- Exercise details
Print nothing but the lines below starting at the line that holds "ATOM 44 C CA" and ending at the line that holds "ATOM 76 N N", including both, each exactly as written.

- Exercise data
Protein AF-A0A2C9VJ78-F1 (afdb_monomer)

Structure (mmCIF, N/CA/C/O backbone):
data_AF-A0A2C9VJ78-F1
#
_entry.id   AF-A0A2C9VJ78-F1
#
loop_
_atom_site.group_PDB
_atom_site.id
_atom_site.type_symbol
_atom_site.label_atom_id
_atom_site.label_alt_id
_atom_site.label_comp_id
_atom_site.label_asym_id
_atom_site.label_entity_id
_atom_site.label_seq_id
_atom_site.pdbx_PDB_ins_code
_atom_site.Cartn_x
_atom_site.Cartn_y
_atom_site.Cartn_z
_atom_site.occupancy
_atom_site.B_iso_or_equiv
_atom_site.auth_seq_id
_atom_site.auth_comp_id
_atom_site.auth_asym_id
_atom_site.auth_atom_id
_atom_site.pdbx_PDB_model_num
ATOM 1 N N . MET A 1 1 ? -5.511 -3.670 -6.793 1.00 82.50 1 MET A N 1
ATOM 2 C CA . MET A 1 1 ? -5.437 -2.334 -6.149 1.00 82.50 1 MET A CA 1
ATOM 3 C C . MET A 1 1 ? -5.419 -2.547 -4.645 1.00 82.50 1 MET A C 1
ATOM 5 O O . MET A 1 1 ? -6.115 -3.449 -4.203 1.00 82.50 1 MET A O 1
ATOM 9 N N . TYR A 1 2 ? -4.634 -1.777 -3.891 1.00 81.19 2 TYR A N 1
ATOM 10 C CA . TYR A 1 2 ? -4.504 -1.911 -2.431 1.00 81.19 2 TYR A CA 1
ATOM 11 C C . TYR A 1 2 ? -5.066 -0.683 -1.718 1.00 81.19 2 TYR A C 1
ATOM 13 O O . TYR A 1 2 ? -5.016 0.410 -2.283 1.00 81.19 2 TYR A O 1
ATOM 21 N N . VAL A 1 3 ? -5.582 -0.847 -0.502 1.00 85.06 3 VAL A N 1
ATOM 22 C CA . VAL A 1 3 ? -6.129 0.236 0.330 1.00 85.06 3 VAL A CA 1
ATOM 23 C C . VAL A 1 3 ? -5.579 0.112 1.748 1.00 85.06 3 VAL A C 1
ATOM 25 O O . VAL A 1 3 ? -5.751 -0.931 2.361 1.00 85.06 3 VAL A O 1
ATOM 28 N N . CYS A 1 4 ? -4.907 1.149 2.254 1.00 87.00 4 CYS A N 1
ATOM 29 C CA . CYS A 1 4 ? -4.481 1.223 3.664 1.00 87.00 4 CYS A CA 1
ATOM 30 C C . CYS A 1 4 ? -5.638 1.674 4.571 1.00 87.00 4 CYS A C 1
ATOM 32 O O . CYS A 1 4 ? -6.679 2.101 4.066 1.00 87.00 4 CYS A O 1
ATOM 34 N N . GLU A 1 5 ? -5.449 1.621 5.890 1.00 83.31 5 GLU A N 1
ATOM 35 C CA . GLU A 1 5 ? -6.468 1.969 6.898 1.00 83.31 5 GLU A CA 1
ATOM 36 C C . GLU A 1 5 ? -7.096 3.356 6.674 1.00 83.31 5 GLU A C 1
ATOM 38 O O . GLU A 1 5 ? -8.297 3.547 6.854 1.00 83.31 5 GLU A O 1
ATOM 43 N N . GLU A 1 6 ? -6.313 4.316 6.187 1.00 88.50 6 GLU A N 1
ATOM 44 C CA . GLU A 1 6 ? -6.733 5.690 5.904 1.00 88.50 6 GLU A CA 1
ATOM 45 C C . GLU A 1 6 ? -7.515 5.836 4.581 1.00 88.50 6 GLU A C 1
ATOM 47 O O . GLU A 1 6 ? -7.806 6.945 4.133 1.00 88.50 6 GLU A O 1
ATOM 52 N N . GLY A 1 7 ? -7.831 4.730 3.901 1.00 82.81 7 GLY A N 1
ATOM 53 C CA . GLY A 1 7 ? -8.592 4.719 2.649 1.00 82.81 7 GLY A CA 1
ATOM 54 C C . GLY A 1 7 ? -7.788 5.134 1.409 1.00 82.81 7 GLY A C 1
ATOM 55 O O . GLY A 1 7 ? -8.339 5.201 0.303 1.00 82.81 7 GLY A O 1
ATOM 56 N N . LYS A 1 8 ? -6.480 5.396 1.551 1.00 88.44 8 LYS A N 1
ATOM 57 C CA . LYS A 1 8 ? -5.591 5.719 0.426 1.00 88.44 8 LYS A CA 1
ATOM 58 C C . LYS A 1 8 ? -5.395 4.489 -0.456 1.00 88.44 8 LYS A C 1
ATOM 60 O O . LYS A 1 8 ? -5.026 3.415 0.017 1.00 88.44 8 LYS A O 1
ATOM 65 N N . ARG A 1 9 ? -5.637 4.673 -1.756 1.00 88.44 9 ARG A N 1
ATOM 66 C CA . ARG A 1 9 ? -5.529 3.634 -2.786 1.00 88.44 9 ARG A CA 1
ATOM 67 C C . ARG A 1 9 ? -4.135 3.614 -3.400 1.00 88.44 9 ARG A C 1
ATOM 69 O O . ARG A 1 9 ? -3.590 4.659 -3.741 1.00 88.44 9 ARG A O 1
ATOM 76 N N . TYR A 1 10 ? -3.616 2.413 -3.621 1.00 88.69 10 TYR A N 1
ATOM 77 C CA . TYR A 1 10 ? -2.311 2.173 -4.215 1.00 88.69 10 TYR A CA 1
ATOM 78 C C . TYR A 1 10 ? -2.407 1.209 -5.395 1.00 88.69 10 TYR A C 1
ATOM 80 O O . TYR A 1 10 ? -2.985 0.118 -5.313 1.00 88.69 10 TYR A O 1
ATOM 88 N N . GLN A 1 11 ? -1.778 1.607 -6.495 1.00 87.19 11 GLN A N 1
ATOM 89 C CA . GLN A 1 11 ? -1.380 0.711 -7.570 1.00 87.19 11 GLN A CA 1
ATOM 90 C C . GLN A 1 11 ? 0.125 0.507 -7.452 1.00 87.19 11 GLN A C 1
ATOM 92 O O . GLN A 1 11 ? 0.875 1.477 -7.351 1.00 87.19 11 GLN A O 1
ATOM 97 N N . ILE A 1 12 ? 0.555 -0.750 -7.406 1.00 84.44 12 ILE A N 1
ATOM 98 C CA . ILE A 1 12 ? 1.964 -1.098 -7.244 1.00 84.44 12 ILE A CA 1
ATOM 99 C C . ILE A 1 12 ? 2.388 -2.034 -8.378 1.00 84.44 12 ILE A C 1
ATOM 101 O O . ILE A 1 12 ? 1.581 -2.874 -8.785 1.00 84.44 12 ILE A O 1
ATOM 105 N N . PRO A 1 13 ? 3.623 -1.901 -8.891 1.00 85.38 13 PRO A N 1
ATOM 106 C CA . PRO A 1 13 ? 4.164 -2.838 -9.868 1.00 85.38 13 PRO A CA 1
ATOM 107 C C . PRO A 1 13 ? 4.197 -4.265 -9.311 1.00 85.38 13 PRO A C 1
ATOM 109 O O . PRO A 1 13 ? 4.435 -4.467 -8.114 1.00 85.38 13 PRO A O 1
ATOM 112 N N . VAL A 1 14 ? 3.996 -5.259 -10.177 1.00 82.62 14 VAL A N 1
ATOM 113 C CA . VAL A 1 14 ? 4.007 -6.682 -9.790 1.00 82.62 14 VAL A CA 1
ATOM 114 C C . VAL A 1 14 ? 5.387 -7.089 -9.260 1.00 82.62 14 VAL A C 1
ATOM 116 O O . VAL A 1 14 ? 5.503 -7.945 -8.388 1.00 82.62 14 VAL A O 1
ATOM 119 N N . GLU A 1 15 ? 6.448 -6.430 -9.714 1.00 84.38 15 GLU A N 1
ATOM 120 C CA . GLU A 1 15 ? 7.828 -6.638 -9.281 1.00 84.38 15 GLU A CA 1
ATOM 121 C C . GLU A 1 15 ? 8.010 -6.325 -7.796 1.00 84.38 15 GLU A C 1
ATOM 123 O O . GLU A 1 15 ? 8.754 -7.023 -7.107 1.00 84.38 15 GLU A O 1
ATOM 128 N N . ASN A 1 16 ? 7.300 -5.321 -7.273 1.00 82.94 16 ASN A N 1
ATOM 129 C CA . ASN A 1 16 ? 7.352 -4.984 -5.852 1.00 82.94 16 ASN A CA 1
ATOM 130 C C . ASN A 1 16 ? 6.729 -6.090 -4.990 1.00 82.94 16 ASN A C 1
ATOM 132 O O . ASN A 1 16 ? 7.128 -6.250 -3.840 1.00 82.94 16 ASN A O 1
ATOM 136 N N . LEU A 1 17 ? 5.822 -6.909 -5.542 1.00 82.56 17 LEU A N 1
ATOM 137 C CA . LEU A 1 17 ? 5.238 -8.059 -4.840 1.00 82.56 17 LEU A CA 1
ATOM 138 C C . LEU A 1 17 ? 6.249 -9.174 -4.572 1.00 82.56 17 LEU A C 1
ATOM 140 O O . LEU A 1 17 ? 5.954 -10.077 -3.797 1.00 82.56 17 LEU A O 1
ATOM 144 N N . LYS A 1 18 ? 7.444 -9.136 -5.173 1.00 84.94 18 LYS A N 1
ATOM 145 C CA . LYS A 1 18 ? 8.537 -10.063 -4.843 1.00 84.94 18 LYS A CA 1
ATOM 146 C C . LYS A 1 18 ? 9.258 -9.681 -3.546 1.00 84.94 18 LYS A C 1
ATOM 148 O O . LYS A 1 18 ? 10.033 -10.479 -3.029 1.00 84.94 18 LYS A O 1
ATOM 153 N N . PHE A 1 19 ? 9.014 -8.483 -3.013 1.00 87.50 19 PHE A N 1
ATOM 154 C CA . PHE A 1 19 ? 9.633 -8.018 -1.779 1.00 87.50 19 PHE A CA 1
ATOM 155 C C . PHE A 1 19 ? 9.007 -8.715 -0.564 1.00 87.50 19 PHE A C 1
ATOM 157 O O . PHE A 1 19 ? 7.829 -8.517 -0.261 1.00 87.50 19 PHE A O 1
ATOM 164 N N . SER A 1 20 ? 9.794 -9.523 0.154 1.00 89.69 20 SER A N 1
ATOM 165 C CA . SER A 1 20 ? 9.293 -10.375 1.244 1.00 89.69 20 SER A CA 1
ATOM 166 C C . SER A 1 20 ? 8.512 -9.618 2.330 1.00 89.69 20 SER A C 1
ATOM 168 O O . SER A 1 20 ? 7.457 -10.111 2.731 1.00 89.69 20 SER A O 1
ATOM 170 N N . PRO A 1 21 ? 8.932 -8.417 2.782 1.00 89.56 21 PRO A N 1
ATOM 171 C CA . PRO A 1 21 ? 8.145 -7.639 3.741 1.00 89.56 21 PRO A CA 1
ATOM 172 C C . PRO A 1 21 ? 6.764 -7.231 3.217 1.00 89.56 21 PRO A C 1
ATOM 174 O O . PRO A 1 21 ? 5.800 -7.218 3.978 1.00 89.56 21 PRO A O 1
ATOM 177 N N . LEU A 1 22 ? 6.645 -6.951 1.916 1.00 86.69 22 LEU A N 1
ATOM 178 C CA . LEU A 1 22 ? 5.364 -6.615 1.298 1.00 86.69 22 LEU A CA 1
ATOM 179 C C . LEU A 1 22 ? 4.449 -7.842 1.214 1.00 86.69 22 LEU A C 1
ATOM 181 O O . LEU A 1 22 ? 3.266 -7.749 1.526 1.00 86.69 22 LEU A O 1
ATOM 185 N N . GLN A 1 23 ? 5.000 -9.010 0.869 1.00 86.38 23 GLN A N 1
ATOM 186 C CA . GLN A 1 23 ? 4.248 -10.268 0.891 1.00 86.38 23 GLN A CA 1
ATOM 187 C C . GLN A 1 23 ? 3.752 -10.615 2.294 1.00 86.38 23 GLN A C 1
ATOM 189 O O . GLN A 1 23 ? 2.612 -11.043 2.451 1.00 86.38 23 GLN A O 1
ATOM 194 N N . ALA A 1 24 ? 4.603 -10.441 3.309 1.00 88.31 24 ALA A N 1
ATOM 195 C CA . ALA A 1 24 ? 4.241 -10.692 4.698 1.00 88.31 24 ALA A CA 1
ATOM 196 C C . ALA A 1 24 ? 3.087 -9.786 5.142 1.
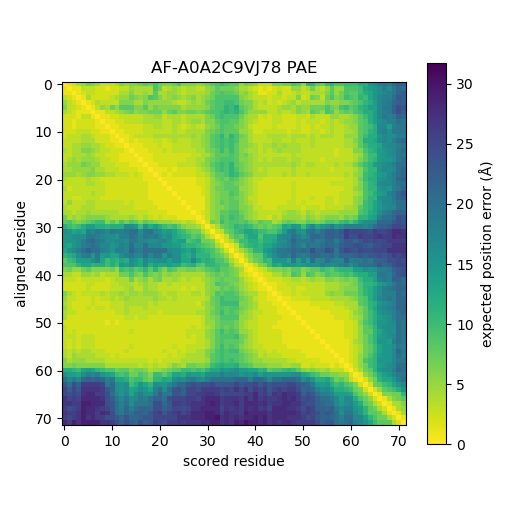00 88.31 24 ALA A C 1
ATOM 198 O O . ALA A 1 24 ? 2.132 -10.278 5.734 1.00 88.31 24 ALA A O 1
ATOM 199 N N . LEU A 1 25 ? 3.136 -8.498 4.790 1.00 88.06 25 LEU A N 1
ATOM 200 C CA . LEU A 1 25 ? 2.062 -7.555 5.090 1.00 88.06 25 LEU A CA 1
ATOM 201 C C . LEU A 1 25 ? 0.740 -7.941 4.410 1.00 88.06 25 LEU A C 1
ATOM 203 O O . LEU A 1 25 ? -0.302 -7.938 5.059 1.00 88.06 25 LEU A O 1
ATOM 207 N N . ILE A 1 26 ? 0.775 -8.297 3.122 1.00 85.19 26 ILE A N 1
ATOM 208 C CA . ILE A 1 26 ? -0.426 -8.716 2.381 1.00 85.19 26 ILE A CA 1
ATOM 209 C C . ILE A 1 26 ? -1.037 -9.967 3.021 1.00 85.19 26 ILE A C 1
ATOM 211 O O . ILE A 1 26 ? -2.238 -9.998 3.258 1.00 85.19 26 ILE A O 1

- Written answer
ATOM 44 C CA . GLU A 1 6 ? -6.733 5.690 5.904 1.00 88.50 6 GLU A CA 1
ATOM 45 C C . GLU A 1 6 ? -7.515 5.836 4.581 1.00 88.50 6 GLU A C 1
ATOM 47 O O . GLU A 1 6 ? -7.806 6.945 4.133 1.00 88.50 6 GLU A O 1
ATOM 52 N N . GLY A 1 7 ? -7.831 4.730 3.901 1.00 82.81 7 GLY A N 1
ATOM 53 C CA . GLY A 1 7 ? -8.592 4.719 2.649 1.00 82.81 7 GLY A CA 1
ATOM 54 C C . GLY A 1 7 ? -7.788 5.134 1.409 1.00 82.81 7 GLY A C 1
ATOM 55 O O . GLY A 1 7 ? -8.339 5.201 0.303 1.00 82.81 7 GLY A O 1
ATOM 56 N N . LYS A 1 8 ? -6.480 5.396 1.551 1.00 88.44 8 LYS A N 1
ATOM 57 C CA . LYS A 1 8 ? -5.591 5.719 0.426 1.00 88.44 8 LYS A CA 1
ATOM 58 C C . LYS A 1 8 ? -5.395 4.489 -0.456 1.00 88.44 8 LYS A C 1
ATOM 60 O O . LYS A 1 8 ? -5.026 3.415 0.017 1.00 88.44 8 LYS A O 1
ATOM 65 N N . ARG A 1 9 ? -5.637 4.673 -1.756 1.00 88.44 9 ARG A N 1
ATOM 66 C CA . ARG A 1 9 ? -5.529 3.634 -2.786 1.00 88.44 9 ARG A CA 1
ATOM 67 C C . ARG A 1 9 ? -4.135 3.614 -3.400 1.00 88.44 9 ARG A C 1
ATOM 69 O O . ARG A 1 9 ? -3.590 4.659 -3.741 1.00 88.44 9 ARG A O 1
ATOM 76 N N . TYR A 1 10 ? -3.616 2.413 -3.621 1.00 88.69 10 TYR A N 1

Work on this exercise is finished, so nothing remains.